Se existe tal abusividade para internação, deve-se concluir que essa
abusividade pode ser estendida quanto à limitação de sessões junto ao
médico designado.
Lei 12.764 de 2012 que instituía a Política Nacional de Proteção dos Direitos da Pessoa com Transtorno do Espectro Autista:
Traz em seus artigos 2°, III e 3°, III, “b” a obrigatoriedade do
fornecimento de atendimento multiprofissional ao paciente diagnosticado
com autismo.
Sendo assim, ressaltamos mais uma vez, que os familiares que estão no
dia a dia lutando ferozmente pela felicidade dos seus filhos, não
percam as suas energias demandando e brigando contra as operadoras, em
busca de um direito que já é seu.
O atendimento multidisciplinar não pode ser restringindo pelas operadoras de planos de saúde.

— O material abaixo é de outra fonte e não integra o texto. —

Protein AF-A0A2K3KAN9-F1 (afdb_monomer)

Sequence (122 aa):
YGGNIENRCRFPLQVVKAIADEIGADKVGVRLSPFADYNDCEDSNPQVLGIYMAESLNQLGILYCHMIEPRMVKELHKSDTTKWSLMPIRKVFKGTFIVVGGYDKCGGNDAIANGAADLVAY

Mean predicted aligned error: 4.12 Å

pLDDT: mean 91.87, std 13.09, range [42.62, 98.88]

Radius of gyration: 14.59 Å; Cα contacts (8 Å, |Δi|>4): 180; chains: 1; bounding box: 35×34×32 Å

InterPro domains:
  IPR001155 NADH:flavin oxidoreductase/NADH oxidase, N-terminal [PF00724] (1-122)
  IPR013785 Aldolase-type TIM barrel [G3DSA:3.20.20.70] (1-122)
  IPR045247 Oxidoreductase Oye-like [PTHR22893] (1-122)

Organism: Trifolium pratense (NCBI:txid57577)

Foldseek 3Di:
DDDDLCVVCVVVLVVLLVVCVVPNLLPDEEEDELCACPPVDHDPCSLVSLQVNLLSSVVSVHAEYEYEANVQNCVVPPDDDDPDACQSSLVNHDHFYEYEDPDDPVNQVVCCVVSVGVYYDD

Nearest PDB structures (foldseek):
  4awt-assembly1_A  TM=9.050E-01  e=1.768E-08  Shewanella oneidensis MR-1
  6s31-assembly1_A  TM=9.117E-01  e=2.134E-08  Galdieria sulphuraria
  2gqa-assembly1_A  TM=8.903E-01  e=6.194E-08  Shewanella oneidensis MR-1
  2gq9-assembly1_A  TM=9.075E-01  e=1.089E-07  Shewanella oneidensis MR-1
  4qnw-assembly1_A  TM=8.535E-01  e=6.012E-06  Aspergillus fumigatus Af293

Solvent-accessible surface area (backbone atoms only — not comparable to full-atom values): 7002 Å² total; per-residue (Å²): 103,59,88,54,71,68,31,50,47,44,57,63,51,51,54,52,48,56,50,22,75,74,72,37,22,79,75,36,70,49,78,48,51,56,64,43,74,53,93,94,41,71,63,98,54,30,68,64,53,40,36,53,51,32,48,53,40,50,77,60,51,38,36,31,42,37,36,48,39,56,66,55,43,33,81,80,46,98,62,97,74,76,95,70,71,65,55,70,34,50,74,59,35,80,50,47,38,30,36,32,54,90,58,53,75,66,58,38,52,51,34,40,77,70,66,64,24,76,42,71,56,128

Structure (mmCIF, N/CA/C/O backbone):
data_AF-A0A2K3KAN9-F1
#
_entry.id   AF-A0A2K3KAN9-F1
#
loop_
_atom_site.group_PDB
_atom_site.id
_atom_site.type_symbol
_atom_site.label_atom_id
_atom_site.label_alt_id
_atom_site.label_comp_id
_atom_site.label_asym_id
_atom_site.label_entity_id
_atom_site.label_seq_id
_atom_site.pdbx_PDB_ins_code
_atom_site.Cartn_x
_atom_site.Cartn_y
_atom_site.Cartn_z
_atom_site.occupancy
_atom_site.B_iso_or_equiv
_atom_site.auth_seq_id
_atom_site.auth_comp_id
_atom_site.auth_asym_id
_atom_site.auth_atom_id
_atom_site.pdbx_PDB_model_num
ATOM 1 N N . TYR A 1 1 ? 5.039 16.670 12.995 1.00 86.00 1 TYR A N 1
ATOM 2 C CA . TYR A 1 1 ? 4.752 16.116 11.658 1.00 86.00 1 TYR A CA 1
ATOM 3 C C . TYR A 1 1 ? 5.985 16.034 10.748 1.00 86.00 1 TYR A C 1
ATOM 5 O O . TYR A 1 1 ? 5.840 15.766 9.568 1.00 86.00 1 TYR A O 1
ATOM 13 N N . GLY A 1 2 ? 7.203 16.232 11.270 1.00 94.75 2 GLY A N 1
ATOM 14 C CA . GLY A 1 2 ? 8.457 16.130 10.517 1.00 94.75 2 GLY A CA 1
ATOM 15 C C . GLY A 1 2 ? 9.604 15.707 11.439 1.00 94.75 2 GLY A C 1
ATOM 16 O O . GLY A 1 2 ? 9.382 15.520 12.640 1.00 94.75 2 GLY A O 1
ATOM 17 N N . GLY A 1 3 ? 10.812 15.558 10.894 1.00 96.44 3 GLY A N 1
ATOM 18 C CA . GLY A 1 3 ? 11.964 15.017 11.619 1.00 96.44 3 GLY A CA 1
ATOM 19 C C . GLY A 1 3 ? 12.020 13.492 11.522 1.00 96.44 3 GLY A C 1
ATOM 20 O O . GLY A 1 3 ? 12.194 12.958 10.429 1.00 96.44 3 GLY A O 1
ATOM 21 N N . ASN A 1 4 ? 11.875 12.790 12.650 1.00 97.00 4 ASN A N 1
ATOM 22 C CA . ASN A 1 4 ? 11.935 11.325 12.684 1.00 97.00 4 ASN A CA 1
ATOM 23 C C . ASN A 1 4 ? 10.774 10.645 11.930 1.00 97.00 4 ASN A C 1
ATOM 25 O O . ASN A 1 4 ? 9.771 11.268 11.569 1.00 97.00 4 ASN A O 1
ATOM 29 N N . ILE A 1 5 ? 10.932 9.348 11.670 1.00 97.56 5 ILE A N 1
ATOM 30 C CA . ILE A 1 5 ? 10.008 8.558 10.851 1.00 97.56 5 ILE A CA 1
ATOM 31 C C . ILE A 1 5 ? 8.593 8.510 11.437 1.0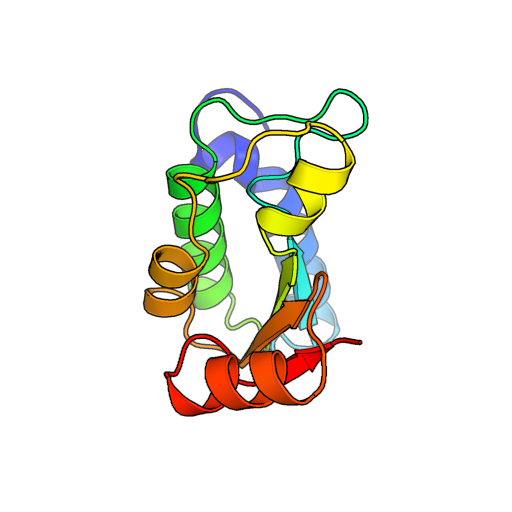0 97.56 5 ILE A C 1
ATOM 33 O O . ILE A 1 5 ? 7.624 8.680 10.695 1.00 97.56 5 ILE A O 1
ATOM 37 N N . GLU A 1 6 ? 8.474 8.408 12.760 1.00 97.88 6 GLU A N 1
ATOM 38 C CA . GLU A 1 6 ? 7.204 8.405 13.480 1.00 97.88 6 GLU A CA 1
ATOM 39 C C . GLU A 1 6 ? 6.455 9.720 13.247 1.00 97.88 6 GLU A C 1
ATOM 41 O O . GLU A 1 6 ? 5.262 9.740 12.945 1.00 97.88 6 GLU A O 1
ATOM 46 N N . ASN A 1 7 ? 7.156 10.853 13.347 1.00 98.25 7 ASN A N 1
ATOM 47 C CA . ASN A 1 7 ? 6.554 12.163 13.150 1.00 98.25 7 ASN A CA 1
ATOM 48 C C . ASN A 1 7 ? 6.185 12.436 11.696 1.00 98.25 7 ASN A C 1
ATOM 50 O O . ASN A 1 7 ? 5.180 13.114 11.481 1.00 98.25 7 ASN A O 1
ATOM 54 N N . ARG A 1 8 ? 6.965 11.939 10.729 1.00 97.75 8 ARG A N 1
ATOM 55 C CA . ARG A 1 8 ? 6.657 12.054 9.294 1.00 97.75 8 ARG A CA 1
ATOM 56 C C . ARG A 1 8 ? 5.415 11.242 8.913 1.00 97.75 8 ARG A C 1
ATOM 58 O O . ARG A 1 8 ? 4.575 11.740 8.173 1.00 97.75 8 ARG A O 1
ATOM 65 N N . CYS A 1 9 ? 5.232 10.055 9.494 1.00 98.25 9 CYS A N 1
ATOM 66 C CA . CYS A 1 9 ? 4.041 9.226 9.264 1.00 98.25 9 CYS A CA 1
ATOM 67 C C . CYS A 1 9 ? 2.818 9.655 10.092 1.00 98.25 9 CYS A C 1
ATOM 69 O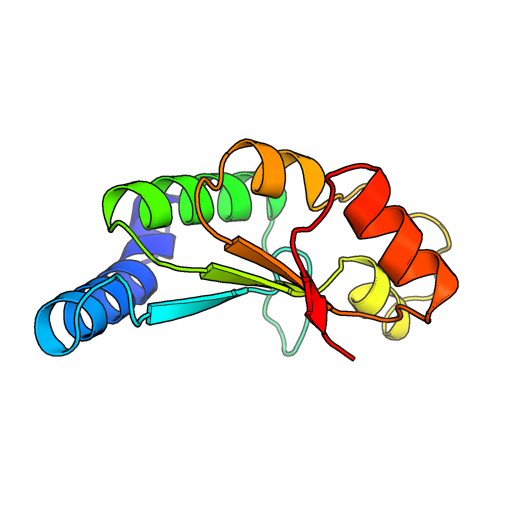 O . CYS A 1 9 ? 1.698 9.248 9.796 1.00 98.25 9 CYS A O 1
ATOM 71 N N . ARG A 1 10 ? 2.994 10.496 11.120 1.00 98.50 10 ARG A N 1
ATOM 72 C CA . ARG A 1 10 ? 1.914 10.882 12.045 1.00 98.50 10 ARG A CA 1
ATOM 73 C C . ARG A 1 10 ? 0.697 11.486 11.345 1.00 98.50 10 ARG A C 1
ATOM 75 O O . ARG A 1 10 ? -0.421 11.108 11.672 1.00 98.50 10 ARG A O 1
ATOM 82 N N . PHE A 1 11 ? 0.905 12.415 10.411 1.00 98.62 11 PHE A N 1
ATOM 83 C CA . PHE A 1 11 ? -0.198 13.066 9.695 1.00 98.62 11 PHE A CA 1
ATOM 84 C C . PHE A 1 11 ? -1.003 12.071 8.842 1.00 98.62 11 PHE A C 1
ATOM 86 O O . PHE A 1 11 ? -2.201 11.934 9.094 1.00 98.62 11 PHE A O 1
ATOM 93 N N . PRO A 1 12 ? -0.394 11.322 7.897 1.00 98.25 12 PRO A N 1
ATOM 94 C CA . PRO A 1 12 ? -1.156 10.373 7.091 1.00 98.25 12 PRO A CA 1
ATOM 95 C C . PRO A 1 12 ? -1.810 9.277 7.942 1.00 98.25 12 PRO A C 1
ATOM 97 O O . PRO A 1 12 ? -2.951 8.916 7.675 1.00 98.25 12 PRO A O 1
ATOM 100 N N . LEU A 1 13 ? -1.159 8.794 9.007 1.00 98.69 13 LEU A N 1
ATOM 101 C CA . LEU A 1 13 ? -1.758 7.788 9.893 1.00 98.69 13 LEU A CA 1
ATOM 102 C C . LEU A 1 13 ? -2.964 8.318 10.676 1.00 98.69 13 LEU A C 1
ATOM 104 O O . LEU A 1 13 ? -3.924 7.578 10.869 1.00 98.69 13 LEU A O 1
ATOM 108 N N . GLN A 1 14 ? -2.962 9.586 11.098 1.00 98.75 14 GLN A N 1
ATOM 109 C CA . GLN A 1 14 ? -4.137 10.201 11.724 1.00 98.75 14 GLN A CA 1
ATOM 110 C C . GLN A 1 14 ? -5.309 10.320 10.748 1.00 98.75 14 GLN A C 1
ATOM 112 O O . GLN A 1 14 ? -6.441 10.048 11.138 1.00 98.75 14 GLN A O 1
ATOM 117 N N . VAL A 1 15 ? -5.043 10.671 9.486 1.00 98.81 15 VAL A N 1
ATOM 118 C CA . VAL A 1 15 ? -6.072 10.719 8.434 1.00 98.81 15 VAL A CA 1
ATOM 119 C C . VAL A 1 15 ? -6.650 9.327 8.187 1.00 98.81 15 VAL A C 1
ATOM 121 O O . VAL A 1 15 ? -7.864 9.151 8.222 1.00 98.81 15 VAL A O 1
ATOM 124 N N . VAL A 1 16 ? -5.788 8.324 7.999 1.00 98.69 16 VAL A N 1
ATOM 125 C CA . VAL A 1 16 ? -6.212 6.933 7.791 1.00 98.69 16 VAL A CA 1
ATOM 126 C C . VAL A 1 16 ? -7.029 6.429 8.977 1.00 98.69 16 VAL A C 1
ATOM 128 O O . VAL A 1 16 ? -8.085 5.837 8.772 1.00 98.69 16 VAL A O 1
ATOM 131 N N . LYS A 1 17 ? -6.585 6.704 10.210 1.00 98.75 17 LYS A N 1
ATOM 132 C CA . LYS A 1 17 ? -7.321 6.331 11.418 1.00 98.75 17 LYS A CA 1
ATOM 133 C C . LYS A 1 17 ? -8.696 6.997 11.470 1.00 98.75 17 LYS A C 1
ATOM 135 O O . LYS A 1 17 ? -9.668 6.303 11.719 1.00 98.75 17 LYS A O 1
ATOM 140 N N . ALA A 1 18 ? -8.789 8.301 11.215 1.00 98.88 18 ALA A N 1
ATOM 141 C CA . ALA A 1 18 ? -10.066 9.012 11.252 1.00 98.88 18 ALA A CA 1
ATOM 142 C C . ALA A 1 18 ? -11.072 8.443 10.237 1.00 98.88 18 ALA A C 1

Em havendo essa ocorrência, busquem a Defensoria Pública, o PROCON e,
especialmente, os advogados que atuam na área do Direito à Saúde, pois,
nas mãos de um profissional especializado esse problema será resolvido
de forma rápida, evitando um sofrimento maior para os familiares.
“O direito não socorre aos que dormem”
Edvarney Luís Silva Pacifico de Souza, Bacharel em Direito (FACAM –
Faculdade do Maranhão) e em Administração (UEMA – Universidade Estadual
do Maranhão – UEMA). Pós-graduado em Gestão Estratégica da Informação
(FGV – Fundação Getúlio Vargas, de Brasília (DF)). Advogado do INSTITUTO
DEFISA, com atuação na área do Direito à Saúde.